H.H.MorantH.H.Morantabout 11 years ago
A drunken hook-up

The story line is entirely plausible (by Literotica standards, anyway)

My problem with the story is that is was pretty much paint by the numbers - fill this space, then this space and so on

Hint to writing on style:

"Let me introduce myself: my name is Kate, I'm 5'3, I have blonde shoulder length hair and blue eyes, my skin is very pale , I'm of slim build but curvy where needed and my breasts are a 34D and perfectly round.

Beth on the other hand is a lot taller than me, but also has long blonde hair and blue eyes.
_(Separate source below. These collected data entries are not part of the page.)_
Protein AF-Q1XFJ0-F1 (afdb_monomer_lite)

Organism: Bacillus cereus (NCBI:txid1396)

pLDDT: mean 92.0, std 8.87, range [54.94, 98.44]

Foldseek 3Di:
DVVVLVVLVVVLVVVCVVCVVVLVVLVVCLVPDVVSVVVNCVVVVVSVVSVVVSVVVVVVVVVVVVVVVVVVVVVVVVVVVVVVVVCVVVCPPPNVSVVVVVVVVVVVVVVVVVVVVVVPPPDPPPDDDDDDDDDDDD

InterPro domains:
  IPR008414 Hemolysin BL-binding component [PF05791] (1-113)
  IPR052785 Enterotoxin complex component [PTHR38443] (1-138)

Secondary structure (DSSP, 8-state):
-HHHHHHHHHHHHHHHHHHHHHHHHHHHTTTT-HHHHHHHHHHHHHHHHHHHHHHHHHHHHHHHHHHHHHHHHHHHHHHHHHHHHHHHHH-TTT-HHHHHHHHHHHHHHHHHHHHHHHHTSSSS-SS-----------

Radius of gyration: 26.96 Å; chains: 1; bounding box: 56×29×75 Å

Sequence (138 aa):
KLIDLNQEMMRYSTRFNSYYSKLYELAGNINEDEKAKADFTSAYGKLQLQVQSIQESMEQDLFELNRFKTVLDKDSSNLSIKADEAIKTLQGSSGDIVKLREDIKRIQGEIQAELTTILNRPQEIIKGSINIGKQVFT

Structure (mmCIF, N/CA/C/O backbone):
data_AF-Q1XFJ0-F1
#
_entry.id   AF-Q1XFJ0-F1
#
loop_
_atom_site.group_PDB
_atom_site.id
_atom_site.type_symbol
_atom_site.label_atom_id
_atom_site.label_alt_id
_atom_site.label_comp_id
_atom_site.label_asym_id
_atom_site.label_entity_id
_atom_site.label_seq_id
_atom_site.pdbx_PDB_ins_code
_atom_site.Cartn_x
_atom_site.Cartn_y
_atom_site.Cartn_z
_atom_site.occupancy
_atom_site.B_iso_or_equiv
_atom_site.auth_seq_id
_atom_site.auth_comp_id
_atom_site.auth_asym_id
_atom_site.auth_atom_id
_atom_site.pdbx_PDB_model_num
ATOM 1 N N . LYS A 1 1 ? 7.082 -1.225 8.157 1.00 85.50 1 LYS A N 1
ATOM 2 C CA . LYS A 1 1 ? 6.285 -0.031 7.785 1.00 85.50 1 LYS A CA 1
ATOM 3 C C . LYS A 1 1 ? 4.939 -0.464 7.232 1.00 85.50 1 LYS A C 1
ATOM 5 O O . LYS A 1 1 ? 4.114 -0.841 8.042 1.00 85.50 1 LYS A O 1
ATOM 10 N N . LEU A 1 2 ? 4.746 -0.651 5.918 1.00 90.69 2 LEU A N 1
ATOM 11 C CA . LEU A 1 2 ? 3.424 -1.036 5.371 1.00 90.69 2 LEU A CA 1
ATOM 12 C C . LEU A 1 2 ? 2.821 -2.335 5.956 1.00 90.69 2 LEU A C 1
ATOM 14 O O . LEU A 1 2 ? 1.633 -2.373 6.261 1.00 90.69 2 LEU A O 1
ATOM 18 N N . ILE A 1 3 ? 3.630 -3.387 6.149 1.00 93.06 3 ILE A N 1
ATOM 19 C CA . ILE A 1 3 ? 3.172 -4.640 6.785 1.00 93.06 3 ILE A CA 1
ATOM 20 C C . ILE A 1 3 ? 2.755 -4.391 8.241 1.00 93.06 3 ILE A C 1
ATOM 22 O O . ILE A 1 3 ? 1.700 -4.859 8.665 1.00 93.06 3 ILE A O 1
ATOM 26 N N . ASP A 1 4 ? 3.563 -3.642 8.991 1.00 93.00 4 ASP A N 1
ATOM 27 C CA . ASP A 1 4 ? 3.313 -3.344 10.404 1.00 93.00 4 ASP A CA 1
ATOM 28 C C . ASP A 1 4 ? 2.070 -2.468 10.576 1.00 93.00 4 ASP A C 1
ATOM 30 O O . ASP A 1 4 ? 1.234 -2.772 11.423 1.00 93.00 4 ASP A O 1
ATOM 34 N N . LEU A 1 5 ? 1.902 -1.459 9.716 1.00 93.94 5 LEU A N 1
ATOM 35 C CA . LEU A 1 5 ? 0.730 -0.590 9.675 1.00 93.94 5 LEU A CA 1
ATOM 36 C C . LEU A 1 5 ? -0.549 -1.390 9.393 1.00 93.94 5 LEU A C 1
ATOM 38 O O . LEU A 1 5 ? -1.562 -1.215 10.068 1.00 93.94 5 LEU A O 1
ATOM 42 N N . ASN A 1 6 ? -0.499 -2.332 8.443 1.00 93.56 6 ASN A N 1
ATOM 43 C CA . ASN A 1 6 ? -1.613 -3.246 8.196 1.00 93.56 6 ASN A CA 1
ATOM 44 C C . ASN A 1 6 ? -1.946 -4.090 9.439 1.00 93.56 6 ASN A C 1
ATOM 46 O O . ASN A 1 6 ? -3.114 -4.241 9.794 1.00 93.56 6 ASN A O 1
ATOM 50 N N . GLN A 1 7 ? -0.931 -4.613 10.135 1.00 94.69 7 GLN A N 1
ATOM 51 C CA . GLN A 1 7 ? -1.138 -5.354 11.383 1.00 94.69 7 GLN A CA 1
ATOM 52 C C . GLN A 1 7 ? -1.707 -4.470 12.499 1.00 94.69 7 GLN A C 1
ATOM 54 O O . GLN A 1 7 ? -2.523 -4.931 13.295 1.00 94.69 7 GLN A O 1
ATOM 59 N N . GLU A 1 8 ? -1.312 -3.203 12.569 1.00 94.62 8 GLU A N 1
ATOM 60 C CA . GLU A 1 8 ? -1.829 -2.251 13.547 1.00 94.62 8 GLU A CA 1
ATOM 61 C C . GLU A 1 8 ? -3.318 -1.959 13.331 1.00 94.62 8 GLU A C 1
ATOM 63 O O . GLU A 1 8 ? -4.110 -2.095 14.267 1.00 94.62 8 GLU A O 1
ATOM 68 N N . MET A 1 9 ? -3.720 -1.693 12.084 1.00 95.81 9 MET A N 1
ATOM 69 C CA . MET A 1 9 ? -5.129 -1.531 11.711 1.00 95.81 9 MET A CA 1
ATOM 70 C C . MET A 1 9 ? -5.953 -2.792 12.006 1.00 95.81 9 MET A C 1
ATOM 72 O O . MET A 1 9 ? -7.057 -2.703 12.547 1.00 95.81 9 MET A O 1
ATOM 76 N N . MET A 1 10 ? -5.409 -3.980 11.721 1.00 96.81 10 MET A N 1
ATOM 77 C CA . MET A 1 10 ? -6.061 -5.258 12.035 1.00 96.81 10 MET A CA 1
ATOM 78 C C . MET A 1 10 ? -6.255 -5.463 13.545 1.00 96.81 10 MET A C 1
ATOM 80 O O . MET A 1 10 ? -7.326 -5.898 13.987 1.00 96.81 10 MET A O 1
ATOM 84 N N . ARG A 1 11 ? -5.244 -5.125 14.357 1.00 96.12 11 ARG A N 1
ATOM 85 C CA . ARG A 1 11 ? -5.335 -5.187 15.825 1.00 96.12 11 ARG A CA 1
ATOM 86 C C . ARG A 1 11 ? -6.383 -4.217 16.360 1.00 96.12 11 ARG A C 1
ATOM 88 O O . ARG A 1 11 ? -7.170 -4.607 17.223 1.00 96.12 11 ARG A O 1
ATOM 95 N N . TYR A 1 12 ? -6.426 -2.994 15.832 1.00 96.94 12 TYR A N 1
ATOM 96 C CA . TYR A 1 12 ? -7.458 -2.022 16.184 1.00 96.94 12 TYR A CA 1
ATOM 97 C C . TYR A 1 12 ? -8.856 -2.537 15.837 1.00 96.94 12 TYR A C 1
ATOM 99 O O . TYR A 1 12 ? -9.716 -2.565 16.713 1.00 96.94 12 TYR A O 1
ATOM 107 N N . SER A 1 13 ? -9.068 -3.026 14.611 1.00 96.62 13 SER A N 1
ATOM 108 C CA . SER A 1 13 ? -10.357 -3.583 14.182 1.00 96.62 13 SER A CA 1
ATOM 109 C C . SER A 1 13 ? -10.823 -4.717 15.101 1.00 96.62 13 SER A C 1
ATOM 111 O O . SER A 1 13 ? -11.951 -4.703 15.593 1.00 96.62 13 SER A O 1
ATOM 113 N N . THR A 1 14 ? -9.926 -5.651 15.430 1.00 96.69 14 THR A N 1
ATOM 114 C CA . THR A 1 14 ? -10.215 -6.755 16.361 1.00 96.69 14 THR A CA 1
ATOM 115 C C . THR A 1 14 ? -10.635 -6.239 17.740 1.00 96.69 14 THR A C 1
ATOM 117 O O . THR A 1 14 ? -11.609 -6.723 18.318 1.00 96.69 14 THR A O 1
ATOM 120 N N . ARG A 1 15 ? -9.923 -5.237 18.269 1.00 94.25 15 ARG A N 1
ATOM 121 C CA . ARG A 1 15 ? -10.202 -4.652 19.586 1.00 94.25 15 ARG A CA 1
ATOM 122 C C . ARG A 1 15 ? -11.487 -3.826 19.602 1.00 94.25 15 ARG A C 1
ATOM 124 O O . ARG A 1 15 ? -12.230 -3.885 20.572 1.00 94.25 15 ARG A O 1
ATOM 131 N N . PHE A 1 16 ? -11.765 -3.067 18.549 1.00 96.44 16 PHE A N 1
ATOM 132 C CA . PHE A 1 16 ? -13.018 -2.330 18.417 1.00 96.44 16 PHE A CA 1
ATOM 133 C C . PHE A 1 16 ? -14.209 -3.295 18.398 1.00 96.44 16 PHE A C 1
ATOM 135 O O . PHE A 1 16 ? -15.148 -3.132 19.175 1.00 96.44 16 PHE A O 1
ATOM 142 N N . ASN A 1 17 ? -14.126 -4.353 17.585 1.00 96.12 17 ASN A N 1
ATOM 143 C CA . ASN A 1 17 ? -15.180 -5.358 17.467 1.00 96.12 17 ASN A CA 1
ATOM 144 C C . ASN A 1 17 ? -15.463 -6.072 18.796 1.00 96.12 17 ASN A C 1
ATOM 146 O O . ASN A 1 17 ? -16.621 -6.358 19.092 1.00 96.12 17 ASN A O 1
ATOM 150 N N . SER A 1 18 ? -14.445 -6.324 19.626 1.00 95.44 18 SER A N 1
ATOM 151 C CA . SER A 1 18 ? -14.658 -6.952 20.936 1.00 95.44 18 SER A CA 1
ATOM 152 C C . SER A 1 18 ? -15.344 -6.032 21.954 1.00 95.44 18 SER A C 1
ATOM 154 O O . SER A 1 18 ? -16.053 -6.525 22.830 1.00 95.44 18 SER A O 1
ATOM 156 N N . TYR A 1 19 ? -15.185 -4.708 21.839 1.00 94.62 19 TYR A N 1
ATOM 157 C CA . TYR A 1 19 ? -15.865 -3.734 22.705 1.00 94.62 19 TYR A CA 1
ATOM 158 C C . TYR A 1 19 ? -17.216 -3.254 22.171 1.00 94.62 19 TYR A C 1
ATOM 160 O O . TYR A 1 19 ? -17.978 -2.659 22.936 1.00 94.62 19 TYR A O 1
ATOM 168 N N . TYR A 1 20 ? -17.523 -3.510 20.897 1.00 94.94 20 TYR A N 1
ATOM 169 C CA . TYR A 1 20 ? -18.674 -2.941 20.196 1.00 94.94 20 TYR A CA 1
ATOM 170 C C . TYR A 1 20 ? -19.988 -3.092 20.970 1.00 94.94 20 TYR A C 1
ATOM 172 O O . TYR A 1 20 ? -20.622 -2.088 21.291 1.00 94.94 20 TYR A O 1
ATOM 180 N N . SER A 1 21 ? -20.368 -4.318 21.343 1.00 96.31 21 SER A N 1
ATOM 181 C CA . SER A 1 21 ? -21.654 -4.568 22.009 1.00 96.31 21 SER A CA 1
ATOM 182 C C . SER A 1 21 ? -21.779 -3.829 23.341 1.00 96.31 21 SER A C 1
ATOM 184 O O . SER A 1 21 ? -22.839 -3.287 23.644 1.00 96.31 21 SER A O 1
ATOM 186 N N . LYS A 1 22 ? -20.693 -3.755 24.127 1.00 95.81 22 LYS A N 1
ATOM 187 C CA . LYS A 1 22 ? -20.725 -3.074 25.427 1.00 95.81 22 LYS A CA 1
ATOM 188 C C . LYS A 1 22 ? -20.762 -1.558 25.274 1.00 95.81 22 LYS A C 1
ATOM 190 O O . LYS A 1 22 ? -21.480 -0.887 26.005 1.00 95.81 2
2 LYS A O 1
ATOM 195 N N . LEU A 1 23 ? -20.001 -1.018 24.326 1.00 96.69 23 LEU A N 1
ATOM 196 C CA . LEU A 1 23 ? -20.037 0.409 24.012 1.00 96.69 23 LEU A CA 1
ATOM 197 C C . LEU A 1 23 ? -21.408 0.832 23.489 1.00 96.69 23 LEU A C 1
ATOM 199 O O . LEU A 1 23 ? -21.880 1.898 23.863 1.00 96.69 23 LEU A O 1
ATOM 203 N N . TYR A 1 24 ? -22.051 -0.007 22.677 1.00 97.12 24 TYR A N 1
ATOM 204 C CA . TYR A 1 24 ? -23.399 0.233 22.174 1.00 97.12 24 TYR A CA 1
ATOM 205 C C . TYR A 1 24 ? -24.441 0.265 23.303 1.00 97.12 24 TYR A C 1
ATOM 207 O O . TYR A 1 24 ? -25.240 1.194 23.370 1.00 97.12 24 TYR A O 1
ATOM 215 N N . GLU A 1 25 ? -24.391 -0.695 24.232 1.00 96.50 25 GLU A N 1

She is a lot slimmer than me; her breasts look smaller than mine but very perky."

These paragraphs are killers: there are lots of ways to get this information to the reader without printing the statistics on a scorecard. Besides - how much information does the reader need? Give him/her a chance to use his/her imagination. In particular the bra size is totally unnecessary

And no sequel as such is necessary. Create a couple of new characters, with a similar backstory, and have at it.

innomeansawriterinnomeansawriterabout 11 years agoAuthor

Thank you for your honest opinion.

I am not a writer by any standards, this story is based on something that actually happened and i just wanted to share it.

I know it isnt nearly as good as most of the stories on here but i thought i would try.

AnonymousAnonymousabout 11 years ago
Don't listen to the critics

I thought the story was fucking fabulous. It got me off!

OliviaBeaumontOliviaBeaumontabout 11 years ago
Oooohhh

Hot. And you say this actually happened to you ?? Wow. That is amazing. Not sure if I could go through it for real, but it sure is wonderful fantasizing about it !

O

AnonymousAnonymousalmost 11 years ago
Nice story, but...

you should get a new editor, considering the very first line of your story is grammatically incorrect. And a common error at that, one that any qualified editor would spot immediately.